The ingredients that make for a great day of skiing – sun, wind rushing by your face, high altitudes and cold temperatures – can do a real number on your skin. Below, we examine how each of these elements damages skin. We also provide recommendations on how to protect your skin before heading to the mountains, and how to best nourish it after a hard day of skiing, snowboarding or sledding.
How Wind Damages Skin
Red, irritated skin is a common aftereffect of a snow play day. When wind blows on the same patch of exposed skin over the course of a day, windburn can occur. Like sandpaper tearing up wood pulp, the friction imposed by wind can chafe your skin and, in extreme conditions, cause blistering.
To protect your skin against the wind, be sure to apply a moisturizer before leaving for the resort or trail. Ultra Comfortable Face Cream, by Nuxe Paris, is an excellent choice. It contains Vitamin E and sunflower derivatives to protect against wind and other external irritants.
If your skin feels ragged and sensitive after a windy day on the slopes, consider applying Tammy Fender’s Intensive Repair Balm, with helichrysum and chamomile to heal damaged skin. This Tammy Fender product also reduces redness and pain while stimulating new cell growth
How Sun Damages Your Skin
The sun is to blame for most signs of aging skin, including wrinkles and age spots. Ultraviolet rays in sunlight damage elastin, a special protein that helps skin retain its shape.

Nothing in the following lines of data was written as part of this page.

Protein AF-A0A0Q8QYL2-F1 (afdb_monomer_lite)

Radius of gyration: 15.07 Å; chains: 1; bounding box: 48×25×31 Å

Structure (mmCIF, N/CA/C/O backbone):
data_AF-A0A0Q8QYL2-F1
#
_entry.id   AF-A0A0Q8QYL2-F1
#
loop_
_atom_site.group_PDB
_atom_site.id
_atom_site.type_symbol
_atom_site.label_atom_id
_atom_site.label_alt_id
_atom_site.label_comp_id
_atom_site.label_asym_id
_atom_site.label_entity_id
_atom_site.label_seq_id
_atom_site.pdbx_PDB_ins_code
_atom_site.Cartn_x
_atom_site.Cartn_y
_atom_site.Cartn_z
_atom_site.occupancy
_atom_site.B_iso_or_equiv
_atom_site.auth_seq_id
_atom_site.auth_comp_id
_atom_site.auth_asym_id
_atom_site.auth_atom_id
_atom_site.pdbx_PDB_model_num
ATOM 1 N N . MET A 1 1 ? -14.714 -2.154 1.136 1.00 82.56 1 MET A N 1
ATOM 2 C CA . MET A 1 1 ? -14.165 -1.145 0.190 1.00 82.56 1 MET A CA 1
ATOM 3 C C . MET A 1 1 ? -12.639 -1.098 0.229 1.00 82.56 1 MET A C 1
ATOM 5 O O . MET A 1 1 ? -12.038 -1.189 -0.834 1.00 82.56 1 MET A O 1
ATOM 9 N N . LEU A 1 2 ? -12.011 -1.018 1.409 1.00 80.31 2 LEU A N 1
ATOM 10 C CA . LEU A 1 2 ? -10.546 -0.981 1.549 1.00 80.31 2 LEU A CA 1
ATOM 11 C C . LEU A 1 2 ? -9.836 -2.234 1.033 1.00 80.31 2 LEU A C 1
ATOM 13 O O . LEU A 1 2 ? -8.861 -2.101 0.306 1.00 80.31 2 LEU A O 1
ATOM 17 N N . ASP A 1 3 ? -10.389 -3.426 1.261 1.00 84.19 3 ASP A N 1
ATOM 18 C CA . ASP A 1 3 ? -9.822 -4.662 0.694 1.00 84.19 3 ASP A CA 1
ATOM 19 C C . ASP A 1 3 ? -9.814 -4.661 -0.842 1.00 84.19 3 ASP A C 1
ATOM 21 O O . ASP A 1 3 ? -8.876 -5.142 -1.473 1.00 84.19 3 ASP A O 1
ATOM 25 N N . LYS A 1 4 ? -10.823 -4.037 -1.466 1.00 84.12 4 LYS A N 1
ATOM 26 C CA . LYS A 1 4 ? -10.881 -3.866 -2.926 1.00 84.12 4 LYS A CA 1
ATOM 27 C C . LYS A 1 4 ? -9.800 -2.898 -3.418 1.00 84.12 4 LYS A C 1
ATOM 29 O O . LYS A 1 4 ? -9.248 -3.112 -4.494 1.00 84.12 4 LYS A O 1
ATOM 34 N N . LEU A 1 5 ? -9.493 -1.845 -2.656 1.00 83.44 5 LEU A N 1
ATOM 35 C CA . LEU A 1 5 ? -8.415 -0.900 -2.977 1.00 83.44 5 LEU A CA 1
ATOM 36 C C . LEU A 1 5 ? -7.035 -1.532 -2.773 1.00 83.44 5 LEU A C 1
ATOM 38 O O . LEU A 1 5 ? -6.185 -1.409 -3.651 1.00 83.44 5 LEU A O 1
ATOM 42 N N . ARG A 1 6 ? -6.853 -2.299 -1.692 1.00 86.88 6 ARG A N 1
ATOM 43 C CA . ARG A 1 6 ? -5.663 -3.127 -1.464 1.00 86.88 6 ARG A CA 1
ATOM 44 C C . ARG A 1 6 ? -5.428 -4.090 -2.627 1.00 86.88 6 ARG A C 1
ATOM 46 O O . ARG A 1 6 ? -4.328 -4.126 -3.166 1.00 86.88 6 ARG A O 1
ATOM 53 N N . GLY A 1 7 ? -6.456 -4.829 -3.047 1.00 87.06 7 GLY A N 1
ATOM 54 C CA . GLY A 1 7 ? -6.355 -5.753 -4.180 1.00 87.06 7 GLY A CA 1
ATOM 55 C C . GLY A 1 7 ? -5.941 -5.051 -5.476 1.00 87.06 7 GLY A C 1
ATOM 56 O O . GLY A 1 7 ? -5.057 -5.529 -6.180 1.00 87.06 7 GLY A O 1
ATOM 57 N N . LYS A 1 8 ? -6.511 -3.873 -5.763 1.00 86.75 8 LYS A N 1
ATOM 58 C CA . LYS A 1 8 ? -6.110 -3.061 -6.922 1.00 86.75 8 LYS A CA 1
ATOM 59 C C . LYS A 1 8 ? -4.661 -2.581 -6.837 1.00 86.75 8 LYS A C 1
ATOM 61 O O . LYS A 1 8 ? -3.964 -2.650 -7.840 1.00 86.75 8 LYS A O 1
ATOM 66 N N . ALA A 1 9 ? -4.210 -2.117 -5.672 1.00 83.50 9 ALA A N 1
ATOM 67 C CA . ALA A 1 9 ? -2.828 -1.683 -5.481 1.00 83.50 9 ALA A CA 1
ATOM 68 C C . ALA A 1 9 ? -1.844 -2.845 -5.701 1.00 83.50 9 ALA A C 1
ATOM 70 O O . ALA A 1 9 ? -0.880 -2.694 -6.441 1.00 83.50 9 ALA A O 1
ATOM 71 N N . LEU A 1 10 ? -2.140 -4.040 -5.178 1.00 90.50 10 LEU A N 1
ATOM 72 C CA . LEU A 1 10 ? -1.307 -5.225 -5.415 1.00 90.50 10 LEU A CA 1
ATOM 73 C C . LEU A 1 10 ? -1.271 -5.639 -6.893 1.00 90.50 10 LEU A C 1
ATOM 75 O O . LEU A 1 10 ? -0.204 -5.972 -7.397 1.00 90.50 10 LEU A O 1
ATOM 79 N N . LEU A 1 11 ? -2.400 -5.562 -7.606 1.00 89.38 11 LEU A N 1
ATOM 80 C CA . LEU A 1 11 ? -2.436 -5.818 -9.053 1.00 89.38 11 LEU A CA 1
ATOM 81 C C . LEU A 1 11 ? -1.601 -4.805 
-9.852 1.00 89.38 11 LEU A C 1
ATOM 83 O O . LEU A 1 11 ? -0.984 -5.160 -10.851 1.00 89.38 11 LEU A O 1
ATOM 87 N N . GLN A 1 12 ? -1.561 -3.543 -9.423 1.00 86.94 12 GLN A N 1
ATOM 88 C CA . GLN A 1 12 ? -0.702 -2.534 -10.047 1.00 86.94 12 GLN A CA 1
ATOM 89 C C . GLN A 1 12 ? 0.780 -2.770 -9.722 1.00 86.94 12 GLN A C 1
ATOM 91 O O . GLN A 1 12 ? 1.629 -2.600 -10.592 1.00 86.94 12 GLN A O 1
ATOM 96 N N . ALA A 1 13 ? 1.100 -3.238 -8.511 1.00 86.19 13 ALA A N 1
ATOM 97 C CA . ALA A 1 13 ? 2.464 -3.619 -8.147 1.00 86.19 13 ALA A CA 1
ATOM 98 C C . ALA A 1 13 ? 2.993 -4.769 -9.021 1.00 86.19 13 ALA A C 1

In addition to decreased elasticity, repeated exposure to UV rays causes skin to bruise and tear more easily.
Doctors tell us that sun damage begins at a young age and builds up over a lifetime. Age spots, freckles and other skin damage are the result. And let’s not forget that skin cancer, the most prevalent form of cancer in the United States, is rooted in repeated exposure to UV rays.
To protect your skin against the sun, wear sunscreen! Remember, because it reflects off white snow, the sun is even more powerful in the mountains. Bring your tube of sunscreen with you, and reapply every two hours throughout the day. This will offset the fact that sunscreen breaks down under direct sunlight. Aim for an SPF of at least 50, and check to see that your sunscreen contains broad-spectrum ingredients such as mexoryl, titanium and zinc. Don’t forget to protect your eyes as well by wearing UV-blocking shades or goggles.

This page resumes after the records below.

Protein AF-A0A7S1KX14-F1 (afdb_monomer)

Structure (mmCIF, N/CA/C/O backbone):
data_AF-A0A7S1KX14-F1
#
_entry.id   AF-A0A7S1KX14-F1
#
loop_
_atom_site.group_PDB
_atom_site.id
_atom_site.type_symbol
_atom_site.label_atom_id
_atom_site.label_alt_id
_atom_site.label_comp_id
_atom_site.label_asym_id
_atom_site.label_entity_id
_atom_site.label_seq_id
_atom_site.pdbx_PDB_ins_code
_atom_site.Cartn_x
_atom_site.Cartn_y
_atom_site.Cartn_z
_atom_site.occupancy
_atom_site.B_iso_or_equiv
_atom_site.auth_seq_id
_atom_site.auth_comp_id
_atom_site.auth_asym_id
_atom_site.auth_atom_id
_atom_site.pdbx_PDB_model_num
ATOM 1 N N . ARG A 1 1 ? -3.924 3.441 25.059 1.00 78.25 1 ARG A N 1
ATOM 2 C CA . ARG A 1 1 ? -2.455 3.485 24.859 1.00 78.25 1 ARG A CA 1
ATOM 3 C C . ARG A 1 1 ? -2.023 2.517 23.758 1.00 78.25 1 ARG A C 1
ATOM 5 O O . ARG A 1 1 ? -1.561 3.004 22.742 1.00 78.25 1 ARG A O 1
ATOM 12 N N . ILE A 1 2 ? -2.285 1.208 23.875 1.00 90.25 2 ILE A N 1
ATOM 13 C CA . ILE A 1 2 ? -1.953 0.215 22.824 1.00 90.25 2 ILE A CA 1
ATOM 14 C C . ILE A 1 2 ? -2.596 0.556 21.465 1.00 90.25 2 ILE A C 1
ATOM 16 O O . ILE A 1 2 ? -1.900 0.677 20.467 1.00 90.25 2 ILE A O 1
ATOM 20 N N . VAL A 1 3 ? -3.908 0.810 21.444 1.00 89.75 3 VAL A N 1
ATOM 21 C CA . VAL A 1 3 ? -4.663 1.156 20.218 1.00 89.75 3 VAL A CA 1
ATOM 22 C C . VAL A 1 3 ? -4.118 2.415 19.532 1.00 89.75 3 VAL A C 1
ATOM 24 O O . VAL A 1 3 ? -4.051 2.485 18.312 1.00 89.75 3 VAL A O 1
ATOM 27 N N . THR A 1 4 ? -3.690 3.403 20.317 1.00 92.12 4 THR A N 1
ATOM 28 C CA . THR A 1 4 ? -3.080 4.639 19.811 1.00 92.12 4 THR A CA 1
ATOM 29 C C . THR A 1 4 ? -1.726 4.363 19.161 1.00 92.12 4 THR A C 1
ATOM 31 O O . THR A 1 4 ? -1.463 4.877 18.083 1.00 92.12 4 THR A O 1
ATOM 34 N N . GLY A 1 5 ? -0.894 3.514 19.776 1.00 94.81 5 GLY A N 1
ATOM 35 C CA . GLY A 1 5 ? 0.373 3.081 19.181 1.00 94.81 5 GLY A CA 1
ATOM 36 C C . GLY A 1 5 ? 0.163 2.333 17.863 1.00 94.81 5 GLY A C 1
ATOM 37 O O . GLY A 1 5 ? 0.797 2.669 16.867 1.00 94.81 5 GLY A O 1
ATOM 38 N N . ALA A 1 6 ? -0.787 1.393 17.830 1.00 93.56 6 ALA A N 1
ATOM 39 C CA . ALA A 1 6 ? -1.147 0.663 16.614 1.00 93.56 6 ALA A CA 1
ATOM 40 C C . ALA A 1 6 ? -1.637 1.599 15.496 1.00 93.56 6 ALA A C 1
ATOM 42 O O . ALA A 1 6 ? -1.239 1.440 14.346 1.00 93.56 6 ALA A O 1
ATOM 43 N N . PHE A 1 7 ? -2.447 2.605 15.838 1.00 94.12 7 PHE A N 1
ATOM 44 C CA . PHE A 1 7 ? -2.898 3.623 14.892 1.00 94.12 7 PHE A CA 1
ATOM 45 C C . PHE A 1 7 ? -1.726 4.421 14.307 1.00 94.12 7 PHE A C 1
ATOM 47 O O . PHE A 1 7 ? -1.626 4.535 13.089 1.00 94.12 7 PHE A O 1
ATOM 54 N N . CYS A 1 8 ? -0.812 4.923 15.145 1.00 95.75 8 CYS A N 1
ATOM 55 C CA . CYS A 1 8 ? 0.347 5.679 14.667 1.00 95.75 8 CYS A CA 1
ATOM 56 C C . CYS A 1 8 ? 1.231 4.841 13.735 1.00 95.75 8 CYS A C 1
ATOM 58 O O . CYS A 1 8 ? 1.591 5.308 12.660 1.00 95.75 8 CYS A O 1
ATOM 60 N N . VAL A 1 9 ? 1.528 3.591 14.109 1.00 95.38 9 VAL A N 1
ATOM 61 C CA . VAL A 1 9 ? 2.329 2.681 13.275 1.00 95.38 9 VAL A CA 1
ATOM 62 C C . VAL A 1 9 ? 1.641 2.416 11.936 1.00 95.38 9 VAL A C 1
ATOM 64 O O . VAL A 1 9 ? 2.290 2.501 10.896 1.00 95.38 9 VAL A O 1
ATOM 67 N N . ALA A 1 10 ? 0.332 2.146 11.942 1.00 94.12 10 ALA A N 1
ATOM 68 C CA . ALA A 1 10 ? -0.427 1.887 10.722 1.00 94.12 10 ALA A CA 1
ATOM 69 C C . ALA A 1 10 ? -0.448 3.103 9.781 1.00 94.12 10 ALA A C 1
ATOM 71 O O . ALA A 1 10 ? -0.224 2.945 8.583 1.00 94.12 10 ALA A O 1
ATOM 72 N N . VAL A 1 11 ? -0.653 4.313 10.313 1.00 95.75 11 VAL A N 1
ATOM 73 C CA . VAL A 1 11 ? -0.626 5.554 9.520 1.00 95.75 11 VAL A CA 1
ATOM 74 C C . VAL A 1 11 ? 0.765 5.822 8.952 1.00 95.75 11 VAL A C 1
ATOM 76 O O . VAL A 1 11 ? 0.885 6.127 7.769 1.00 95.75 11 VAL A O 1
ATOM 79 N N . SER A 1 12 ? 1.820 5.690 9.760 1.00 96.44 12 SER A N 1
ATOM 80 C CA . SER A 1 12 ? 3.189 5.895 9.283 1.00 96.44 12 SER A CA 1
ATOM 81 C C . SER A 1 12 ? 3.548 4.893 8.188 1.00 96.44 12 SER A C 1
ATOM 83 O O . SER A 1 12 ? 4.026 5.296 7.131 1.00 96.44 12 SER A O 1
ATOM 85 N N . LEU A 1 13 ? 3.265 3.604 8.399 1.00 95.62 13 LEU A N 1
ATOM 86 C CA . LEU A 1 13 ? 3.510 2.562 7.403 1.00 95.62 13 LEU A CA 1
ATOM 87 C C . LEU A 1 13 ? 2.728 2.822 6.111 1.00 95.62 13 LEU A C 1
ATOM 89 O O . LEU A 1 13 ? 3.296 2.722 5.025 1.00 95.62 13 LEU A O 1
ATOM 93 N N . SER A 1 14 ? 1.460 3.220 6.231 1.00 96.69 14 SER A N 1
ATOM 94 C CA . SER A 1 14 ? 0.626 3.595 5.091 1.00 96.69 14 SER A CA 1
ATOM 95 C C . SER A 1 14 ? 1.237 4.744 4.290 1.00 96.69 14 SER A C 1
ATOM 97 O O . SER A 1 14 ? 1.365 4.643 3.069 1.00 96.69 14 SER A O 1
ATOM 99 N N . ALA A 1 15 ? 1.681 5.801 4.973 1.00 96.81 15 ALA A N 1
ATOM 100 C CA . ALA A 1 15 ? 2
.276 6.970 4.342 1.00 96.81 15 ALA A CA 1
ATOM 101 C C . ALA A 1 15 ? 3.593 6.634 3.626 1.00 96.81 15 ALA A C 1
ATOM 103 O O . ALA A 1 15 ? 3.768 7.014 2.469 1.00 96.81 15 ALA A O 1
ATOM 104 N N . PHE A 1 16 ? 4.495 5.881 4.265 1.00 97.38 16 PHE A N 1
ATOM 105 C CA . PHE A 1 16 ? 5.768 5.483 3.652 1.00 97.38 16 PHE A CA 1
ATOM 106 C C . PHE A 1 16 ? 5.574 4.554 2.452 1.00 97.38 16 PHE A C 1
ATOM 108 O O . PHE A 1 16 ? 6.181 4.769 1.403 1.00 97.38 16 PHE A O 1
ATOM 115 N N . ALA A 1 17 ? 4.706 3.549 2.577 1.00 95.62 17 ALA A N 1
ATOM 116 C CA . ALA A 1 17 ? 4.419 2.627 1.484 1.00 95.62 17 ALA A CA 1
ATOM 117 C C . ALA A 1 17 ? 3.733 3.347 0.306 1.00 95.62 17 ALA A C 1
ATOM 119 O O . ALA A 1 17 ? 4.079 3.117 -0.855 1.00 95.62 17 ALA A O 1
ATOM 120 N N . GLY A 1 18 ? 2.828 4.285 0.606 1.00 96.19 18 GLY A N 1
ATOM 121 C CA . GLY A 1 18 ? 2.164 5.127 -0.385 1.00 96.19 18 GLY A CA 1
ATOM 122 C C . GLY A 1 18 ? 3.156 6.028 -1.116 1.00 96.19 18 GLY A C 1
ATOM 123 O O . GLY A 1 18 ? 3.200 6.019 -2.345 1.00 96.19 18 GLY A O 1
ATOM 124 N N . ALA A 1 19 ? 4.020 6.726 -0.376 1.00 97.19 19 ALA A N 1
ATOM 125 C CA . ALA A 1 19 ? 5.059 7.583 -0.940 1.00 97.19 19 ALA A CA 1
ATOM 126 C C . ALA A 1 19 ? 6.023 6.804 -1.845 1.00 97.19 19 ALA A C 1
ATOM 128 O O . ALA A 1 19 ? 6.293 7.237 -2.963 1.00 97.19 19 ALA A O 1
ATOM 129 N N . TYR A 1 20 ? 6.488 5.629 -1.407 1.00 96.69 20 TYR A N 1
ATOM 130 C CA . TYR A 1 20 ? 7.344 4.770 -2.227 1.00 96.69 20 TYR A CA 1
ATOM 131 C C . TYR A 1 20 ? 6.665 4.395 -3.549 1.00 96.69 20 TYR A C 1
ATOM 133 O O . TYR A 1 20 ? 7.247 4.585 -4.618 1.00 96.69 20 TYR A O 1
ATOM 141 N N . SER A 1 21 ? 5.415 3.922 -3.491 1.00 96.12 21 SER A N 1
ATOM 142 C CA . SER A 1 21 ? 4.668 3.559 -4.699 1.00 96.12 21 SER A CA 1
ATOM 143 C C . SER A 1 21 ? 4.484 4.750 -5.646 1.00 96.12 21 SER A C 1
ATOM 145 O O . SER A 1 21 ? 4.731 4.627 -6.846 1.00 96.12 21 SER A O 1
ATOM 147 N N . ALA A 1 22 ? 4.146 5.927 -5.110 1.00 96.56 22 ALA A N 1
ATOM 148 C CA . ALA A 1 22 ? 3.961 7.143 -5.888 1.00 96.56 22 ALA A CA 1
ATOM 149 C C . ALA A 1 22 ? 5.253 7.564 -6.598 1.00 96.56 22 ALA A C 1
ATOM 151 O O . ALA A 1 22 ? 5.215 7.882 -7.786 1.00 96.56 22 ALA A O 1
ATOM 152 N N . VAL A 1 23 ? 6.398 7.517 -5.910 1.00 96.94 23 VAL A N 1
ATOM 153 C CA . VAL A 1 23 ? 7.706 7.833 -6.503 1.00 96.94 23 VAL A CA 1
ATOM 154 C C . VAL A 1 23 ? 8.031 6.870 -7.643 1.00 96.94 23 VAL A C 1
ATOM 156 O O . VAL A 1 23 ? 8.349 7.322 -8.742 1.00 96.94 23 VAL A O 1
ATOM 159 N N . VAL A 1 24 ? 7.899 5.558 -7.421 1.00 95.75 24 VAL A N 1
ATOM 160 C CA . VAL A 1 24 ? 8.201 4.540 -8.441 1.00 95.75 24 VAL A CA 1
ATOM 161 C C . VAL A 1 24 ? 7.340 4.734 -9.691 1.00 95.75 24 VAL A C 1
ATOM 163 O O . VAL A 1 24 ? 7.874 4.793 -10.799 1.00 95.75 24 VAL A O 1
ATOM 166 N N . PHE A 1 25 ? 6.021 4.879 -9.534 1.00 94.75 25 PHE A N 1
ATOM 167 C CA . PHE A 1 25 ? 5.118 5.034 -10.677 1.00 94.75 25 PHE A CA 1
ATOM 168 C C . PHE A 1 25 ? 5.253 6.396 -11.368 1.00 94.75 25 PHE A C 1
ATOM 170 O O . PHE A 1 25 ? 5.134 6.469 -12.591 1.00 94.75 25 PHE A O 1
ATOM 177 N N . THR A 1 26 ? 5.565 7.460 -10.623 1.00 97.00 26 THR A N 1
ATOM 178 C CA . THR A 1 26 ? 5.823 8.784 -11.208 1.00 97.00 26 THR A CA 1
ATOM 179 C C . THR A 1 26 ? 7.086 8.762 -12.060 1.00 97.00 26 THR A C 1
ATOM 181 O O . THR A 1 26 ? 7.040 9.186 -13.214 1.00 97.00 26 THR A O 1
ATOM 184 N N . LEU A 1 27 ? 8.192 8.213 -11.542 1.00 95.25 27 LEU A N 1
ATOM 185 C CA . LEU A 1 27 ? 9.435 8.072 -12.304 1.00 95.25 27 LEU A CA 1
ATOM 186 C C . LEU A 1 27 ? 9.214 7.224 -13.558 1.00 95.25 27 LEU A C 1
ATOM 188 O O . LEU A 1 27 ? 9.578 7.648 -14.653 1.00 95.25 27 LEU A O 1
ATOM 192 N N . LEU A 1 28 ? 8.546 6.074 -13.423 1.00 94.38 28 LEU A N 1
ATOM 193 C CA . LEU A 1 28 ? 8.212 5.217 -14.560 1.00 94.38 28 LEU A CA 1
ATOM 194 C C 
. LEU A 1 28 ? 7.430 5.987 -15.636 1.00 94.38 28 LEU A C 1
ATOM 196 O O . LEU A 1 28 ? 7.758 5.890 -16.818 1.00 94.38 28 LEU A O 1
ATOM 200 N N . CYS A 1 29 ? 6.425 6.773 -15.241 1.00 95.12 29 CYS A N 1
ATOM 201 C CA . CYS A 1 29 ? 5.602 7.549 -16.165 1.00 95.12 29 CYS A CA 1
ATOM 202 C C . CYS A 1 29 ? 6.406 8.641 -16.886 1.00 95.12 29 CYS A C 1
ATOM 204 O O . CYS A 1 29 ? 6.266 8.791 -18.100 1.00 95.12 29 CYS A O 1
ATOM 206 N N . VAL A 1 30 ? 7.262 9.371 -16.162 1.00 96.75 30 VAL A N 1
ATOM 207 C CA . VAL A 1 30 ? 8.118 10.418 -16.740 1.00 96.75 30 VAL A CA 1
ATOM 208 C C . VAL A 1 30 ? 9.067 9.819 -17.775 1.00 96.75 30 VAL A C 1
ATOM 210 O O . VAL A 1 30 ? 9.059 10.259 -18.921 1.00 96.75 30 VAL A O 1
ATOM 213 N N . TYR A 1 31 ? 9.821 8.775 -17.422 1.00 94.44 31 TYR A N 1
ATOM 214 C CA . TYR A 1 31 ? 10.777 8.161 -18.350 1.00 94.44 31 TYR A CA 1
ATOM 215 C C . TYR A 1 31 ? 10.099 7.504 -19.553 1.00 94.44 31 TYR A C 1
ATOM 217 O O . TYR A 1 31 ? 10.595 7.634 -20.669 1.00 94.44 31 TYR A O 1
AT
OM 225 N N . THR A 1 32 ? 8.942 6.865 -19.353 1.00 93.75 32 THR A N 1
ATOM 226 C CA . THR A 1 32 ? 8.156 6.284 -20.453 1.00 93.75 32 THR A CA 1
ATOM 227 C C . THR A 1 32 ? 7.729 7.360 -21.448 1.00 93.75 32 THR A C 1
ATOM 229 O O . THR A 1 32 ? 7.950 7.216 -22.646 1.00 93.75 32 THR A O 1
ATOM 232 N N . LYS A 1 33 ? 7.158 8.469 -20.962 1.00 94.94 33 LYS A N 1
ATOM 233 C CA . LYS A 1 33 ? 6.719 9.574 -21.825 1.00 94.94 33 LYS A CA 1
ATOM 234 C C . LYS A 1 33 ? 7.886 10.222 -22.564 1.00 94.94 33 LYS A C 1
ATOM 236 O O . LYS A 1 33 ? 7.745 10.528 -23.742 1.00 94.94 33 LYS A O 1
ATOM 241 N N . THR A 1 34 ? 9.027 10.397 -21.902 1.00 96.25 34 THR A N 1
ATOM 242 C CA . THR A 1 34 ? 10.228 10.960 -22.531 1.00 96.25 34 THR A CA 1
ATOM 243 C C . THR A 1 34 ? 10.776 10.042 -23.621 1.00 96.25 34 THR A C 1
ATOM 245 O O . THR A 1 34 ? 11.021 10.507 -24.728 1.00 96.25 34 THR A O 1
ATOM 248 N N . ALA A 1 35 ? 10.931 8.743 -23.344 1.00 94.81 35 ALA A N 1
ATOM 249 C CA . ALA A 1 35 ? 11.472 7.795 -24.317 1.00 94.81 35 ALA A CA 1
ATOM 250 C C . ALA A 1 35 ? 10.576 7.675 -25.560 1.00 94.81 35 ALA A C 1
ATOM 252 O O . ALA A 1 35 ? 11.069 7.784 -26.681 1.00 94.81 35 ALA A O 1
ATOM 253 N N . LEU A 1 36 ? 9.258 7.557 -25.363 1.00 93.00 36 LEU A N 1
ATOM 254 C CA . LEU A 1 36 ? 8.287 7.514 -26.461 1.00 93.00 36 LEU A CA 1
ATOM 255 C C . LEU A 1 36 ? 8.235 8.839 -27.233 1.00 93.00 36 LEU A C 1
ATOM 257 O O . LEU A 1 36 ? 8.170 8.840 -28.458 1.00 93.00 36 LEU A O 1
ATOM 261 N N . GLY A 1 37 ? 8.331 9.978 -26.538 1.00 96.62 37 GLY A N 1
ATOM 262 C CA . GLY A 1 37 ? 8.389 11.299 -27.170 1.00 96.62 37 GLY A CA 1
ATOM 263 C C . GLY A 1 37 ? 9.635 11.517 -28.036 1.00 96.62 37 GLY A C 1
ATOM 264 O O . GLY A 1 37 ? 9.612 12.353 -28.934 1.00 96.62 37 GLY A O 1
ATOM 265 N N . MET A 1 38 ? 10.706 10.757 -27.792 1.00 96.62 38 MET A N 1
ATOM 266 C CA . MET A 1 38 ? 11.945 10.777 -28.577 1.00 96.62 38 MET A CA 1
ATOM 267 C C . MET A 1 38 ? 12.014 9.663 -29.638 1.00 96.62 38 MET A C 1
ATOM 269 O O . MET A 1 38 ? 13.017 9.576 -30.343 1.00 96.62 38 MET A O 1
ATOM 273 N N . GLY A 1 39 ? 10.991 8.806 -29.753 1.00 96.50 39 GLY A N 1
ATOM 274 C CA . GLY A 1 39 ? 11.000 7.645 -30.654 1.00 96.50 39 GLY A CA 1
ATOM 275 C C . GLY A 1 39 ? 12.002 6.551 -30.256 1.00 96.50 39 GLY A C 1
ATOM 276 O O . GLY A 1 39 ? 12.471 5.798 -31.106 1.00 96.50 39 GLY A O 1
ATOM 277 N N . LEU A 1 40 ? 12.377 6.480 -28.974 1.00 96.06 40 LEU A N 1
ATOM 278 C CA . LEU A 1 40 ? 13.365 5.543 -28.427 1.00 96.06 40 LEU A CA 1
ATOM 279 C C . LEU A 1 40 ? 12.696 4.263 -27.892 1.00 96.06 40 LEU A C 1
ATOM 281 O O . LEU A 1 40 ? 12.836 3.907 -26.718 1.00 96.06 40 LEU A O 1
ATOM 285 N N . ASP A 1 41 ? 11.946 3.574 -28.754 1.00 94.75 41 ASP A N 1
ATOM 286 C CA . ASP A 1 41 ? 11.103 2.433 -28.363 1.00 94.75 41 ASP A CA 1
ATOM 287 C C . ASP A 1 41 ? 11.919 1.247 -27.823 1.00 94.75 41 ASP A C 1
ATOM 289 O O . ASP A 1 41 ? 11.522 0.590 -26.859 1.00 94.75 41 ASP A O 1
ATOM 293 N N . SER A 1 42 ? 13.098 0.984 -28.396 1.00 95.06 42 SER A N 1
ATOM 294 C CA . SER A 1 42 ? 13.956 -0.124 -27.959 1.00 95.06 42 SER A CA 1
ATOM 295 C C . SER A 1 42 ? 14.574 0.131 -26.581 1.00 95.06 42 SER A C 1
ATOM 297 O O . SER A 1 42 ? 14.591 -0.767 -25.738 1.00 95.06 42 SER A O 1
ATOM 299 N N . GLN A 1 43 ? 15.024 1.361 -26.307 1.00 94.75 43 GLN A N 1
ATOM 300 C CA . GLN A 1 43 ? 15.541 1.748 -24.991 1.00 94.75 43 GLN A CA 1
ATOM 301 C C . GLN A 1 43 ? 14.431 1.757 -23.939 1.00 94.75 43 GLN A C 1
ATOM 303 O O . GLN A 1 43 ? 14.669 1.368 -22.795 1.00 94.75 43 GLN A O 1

Sunburns around the eyes are especially painful. If you should happen to get burned here, try applying Skyn Iceland’s Icelandic Relief Eye Cream, a cooling, lightweight product that contains biospheric complex to offset nutrient depletion and stress.
How High Altitudes Damage Skin
When you’re standing at a high altitude, less atmosphere stands between you and the sun. This means there is less protection against UV rays. Lower levels of the atmosphere contain more dust and water molecules, both of which offer some protection from the sun. For this reason, it takes about 25 minutes to get a sunburn in New York, but just 11 minutes to burn at Vail.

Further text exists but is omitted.